### YOUR OBJECTIVE
Every line from the one that contains "ATOM 167 O O" to the end of the material below should be output exactly, with both ends included and nothing else.

### INPUT
# # # # # # #

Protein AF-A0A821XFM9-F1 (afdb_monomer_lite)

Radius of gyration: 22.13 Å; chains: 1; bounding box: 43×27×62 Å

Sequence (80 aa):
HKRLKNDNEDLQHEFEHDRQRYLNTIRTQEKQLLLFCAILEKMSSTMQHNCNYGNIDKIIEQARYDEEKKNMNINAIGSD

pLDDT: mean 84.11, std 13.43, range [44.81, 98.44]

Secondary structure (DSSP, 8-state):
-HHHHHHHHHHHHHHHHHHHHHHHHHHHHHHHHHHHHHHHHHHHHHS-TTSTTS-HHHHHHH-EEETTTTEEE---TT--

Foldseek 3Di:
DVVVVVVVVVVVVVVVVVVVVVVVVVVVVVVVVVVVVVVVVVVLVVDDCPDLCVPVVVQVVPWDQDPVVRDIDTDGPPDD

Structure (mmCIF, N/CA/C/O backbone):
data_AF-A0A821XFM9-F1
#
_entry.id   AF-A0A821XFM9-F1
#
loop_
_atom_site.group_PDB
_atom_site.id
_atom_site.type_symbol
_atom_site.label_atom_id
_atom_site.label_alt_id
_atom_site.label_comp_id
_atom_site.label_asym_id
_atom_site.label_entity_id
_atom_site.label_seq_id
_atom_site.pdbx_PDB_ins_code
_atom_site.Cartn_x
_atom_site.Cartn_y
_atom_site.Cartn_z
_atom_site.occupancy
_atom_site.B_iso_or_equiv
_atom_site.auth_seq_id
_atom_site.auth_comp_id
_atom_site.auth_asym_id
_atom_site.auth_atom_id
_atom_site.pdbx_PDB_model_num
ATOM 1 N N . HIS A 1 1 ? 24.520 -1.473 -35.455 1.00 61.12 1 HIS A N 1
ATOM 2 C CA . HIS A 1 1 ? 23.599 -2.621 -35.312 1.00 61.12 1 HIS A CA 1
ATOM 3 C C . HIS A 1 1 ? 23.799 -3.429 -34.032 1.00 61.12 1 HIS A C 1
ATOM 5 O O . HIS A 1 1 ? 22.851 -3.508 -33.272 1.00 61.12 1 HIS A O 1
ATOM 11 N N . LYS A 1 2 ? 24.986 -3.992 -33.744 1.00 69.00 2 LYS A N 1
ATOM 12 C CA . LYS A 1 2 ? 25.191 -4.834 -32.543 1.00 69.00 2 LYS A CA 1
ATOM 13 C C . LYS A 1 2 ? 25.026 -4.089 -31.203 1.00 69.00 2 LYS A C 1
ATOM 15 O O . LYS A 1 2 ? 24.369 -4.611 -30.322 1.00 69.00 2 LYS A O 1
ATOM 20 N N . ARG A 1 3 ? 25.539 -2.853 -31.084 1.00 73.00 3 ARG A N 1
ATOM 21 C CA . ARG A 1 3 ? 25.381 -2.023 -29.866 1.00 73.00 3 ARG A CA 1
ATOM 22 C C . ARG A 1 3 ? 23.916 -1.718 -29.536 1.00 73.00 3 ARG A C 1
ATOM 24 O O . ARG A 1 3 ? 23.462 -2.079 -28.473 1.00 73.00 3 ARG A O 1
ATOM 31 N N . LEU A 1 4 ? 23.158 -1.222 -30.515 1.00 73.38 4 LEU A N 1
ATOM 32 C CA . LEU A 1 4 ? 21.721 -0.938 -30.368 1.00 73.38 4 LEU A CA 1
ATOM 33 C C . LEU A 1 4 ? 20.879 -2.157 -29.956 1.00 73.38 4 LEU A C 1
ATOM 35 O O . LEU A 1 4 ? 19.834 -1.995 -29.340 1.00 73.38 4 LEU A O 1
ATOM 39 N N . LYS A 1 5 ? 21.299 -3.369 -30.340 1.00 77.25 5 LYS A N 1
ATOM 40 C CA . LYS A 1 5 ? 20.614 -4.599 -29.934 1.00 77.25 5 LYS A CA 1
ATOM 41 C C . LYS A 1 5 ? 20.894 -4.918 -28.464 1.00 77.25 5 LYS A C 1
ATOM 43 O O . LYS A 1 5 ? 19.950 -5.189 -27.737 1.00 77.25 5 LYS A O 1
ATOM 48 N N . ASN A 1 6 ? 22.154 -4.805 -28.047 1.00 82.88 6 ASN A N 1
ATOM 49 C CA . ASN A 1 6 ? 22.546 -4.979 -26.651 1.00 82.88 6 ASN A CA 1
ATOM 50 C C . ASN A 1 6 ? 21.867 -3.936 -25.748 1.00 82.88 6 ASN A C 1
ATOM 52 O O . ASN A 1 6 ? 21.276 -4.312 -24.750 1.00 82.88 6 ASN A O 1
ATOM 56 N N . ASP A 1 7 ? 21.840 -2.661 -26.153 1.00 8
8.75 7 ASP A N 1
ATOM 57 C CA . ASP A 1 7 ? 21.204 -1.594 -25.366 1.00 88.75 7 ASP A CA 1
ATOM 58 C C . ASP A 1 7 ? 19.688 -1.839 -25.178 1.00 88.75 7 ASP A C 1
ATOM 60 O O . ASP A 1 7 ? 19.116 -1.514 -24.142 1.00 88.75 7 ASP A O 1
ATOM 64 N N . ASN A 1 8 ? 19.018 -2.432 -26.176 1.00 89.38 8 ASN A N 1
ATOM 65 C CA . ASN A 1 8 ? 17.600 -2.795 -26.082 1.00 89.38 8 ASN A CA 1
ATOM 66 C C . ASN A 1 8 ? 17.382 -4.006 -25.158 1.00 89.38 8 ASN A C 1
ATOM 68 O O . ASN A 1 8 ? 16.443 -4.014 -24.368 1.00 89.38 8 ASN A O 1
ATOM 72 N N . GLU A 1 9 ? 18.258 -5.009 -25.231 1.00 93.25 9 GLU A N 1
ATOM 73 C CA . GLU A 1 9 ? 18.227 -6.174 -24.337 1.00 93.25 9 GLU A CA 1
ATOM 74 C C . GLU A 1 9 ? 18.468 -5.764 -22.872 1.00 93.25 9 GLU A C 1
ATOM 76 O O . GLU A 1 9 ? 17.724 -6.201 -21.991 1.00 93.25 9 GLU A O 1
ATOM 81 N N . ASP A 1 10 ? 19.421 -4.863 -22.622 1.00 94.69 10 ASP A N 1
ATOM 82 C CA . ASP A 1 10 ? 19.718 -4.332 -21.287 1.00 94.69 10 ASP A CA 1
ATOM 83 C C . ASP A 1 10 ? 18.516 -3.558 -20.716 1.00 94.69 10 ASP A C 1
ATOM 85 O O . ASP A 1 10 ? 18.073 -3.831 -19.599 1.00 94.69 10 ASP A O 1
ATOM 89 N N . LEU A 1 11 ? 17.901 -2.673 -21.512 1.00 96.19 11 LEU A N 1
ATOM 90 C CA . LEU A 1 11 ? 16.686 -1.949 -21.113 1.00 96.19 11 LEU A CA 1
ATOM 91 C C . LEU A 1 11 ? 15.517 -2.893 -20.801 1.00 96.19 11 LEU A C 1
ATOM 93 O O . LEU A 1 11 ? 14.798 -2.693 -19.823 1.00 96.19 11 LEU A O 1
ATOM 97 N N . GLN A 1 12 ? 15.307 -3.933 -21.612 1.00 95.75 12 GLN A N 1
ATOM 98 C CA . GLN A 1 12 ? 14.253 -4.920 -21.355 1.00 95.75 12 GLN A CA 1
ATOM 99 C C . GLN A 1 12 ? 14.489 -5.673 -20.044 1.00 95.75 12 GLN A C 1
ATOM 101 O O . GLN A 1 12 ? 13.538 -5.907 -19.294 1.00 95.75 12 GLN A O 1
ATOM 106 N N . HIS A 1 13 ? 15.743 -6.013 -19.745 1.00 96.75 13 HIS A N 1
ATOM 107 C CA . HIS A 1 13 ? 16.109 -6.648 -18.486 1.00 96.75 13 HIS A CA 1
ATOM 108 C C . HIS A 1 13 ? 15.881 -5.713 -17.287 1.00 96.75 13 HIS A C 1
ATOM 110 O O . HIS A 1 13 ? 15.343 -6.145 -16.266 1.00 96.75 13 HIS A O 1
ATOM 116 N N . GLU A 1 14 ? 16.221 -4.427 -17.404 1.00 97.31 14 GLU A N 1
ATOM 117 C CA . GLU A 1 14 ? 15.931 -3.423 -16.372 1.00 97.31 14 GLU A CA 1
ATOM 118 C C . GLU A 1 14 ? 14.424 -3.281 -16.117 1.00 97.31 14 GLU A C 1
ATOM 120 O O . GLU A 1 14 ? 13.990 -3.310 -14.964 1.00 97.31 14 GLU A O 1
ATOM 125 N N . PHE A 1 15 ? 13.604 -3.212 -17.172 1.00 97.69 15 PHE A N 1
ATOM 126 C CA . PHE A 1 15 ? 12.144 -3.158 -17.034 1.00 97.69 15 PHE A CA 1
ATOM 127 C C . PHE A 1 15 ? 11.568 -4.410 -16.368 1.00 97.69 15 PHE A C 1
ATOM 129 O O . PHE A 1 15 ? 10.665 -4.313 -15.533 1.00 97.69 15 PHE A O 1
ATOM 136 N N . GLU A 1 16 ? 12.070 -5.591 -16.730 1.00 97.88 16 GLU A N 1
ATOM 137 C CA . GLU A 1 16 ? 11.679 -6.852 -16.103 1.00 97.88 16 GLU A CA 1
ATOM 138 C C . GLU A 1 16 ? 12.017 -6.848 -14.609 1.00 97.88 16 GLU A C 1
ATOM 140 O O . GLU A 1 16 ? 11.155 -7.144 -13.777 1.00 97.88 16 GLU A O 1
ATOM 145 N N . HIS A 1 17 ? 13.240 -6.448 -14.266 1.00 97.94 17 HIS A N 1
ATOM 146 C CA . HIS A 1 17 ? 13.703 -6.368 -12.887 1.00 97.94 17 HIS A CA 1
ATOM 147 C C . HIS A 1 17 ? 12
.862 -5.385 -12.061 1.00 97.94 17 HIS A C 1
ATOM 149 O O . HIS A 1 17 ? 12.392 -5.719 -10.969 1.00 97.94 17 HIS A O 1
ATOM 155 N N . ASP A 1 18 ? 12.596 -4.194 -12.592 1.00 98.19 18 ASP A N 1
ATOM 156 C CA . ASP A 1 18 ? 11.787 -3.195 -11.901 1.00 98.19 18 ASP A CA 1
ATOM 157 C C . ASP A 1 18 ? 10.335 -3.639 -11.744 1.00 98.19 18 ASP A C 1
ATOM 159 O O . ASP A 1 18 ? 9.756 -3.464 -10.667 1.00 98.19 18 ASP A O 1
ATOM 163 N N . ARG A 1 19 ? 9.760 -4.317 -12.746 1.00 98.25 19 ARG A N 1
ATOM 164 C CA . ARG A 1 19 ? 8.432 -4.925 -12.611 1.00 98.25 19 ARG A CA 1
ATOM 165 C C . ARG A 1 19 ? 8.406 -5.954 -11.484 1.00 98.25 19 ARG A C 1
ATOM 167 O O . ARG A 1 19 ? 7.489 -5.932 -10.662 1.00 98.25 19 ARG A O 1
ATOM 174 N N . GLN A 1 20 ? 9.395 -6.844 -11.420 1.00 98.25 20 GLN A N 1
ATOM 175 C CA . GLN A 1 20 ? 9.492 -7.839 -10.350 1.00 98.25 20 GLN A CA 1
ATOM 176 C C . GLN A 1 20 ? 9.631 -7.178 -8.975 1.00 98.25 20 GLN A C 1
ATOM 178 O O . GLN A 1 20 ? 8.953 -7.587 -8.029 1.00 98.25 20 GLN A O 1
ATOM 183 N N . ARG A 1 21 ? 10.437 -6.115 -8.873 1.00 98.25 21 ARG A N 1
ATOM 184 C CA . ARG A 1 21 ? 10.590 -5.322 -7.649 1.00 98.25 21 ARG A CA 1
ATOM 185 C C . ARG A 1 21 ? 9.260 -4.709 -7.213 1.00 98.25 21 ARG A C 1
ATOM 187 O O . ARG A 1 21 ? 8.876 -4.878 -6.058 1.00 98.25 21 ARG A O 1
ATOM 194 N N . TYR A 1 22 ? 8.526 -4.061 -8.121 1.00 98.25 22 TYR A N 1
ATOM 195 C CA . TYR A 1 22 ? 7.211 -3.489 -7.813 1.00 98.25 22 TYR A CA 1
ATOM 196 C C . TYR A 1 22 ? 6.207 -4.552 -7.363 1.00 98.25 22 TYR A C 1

# # # # # # #

### SOLUTION TO THE PROBLEM
ATOM 167 O O . ARG A 1 19 ? 7.489 -5.932 -10.662 1.00 98.25 19 ARG A O 1
ATOM 174 N N . GLN A 1 20 ? 9.395 -6.844 -11.420 1.00 98.25 20 GLN A N 1
ATOM 175 C CA . GLN A 1 20 ? 9.492 -7.839 -10.350 1.00 98.25 20 GLN A CA 1
ATOM 176 C C . GLN A 1 20 ? 9.631 -7.178 -8.975 1.00 98.25 20 GLN A C 1
ATOM 178 O O . GLN A 1 20 ? 8.953 -7.587 -8.029 1.00 98.25 20 GLN A O 1
ATOM 183 N N . ARG A 1 21 ? 10.437 -6.115 -8.873 1.00 98.25 21 ARG A N 1
ATOM 184 C CA . ARG A 1 21 ? 10.590 -5.322 -7.649 1.00 98.25 21 ARG A CA 1
ATOM 185 C C . ARG A 1 21 ? 9.260 -4.709 -7.213 1.00 98.25 21 ARG A C 1
ATOM 187 O O . ARG A 1 21 ? 8.876 -4.878 -6.058 1.00 98.25 21 ARG A O 1
ATOM 194 N N . TYR A 1 22 ? 8.526 -4.061 -8.121 1.00 98.25 22 TYR A N 1
ATOM 195 C CA . TYR A 1 22 ? 7.211 -3.489 -7.813 1.00 98.25 22 TYR A CA 1
ATOM 196 C C . TYR A 1 22 ? 6.207 -4.552 -7.363 1.00 98.25 22 TYR A C 1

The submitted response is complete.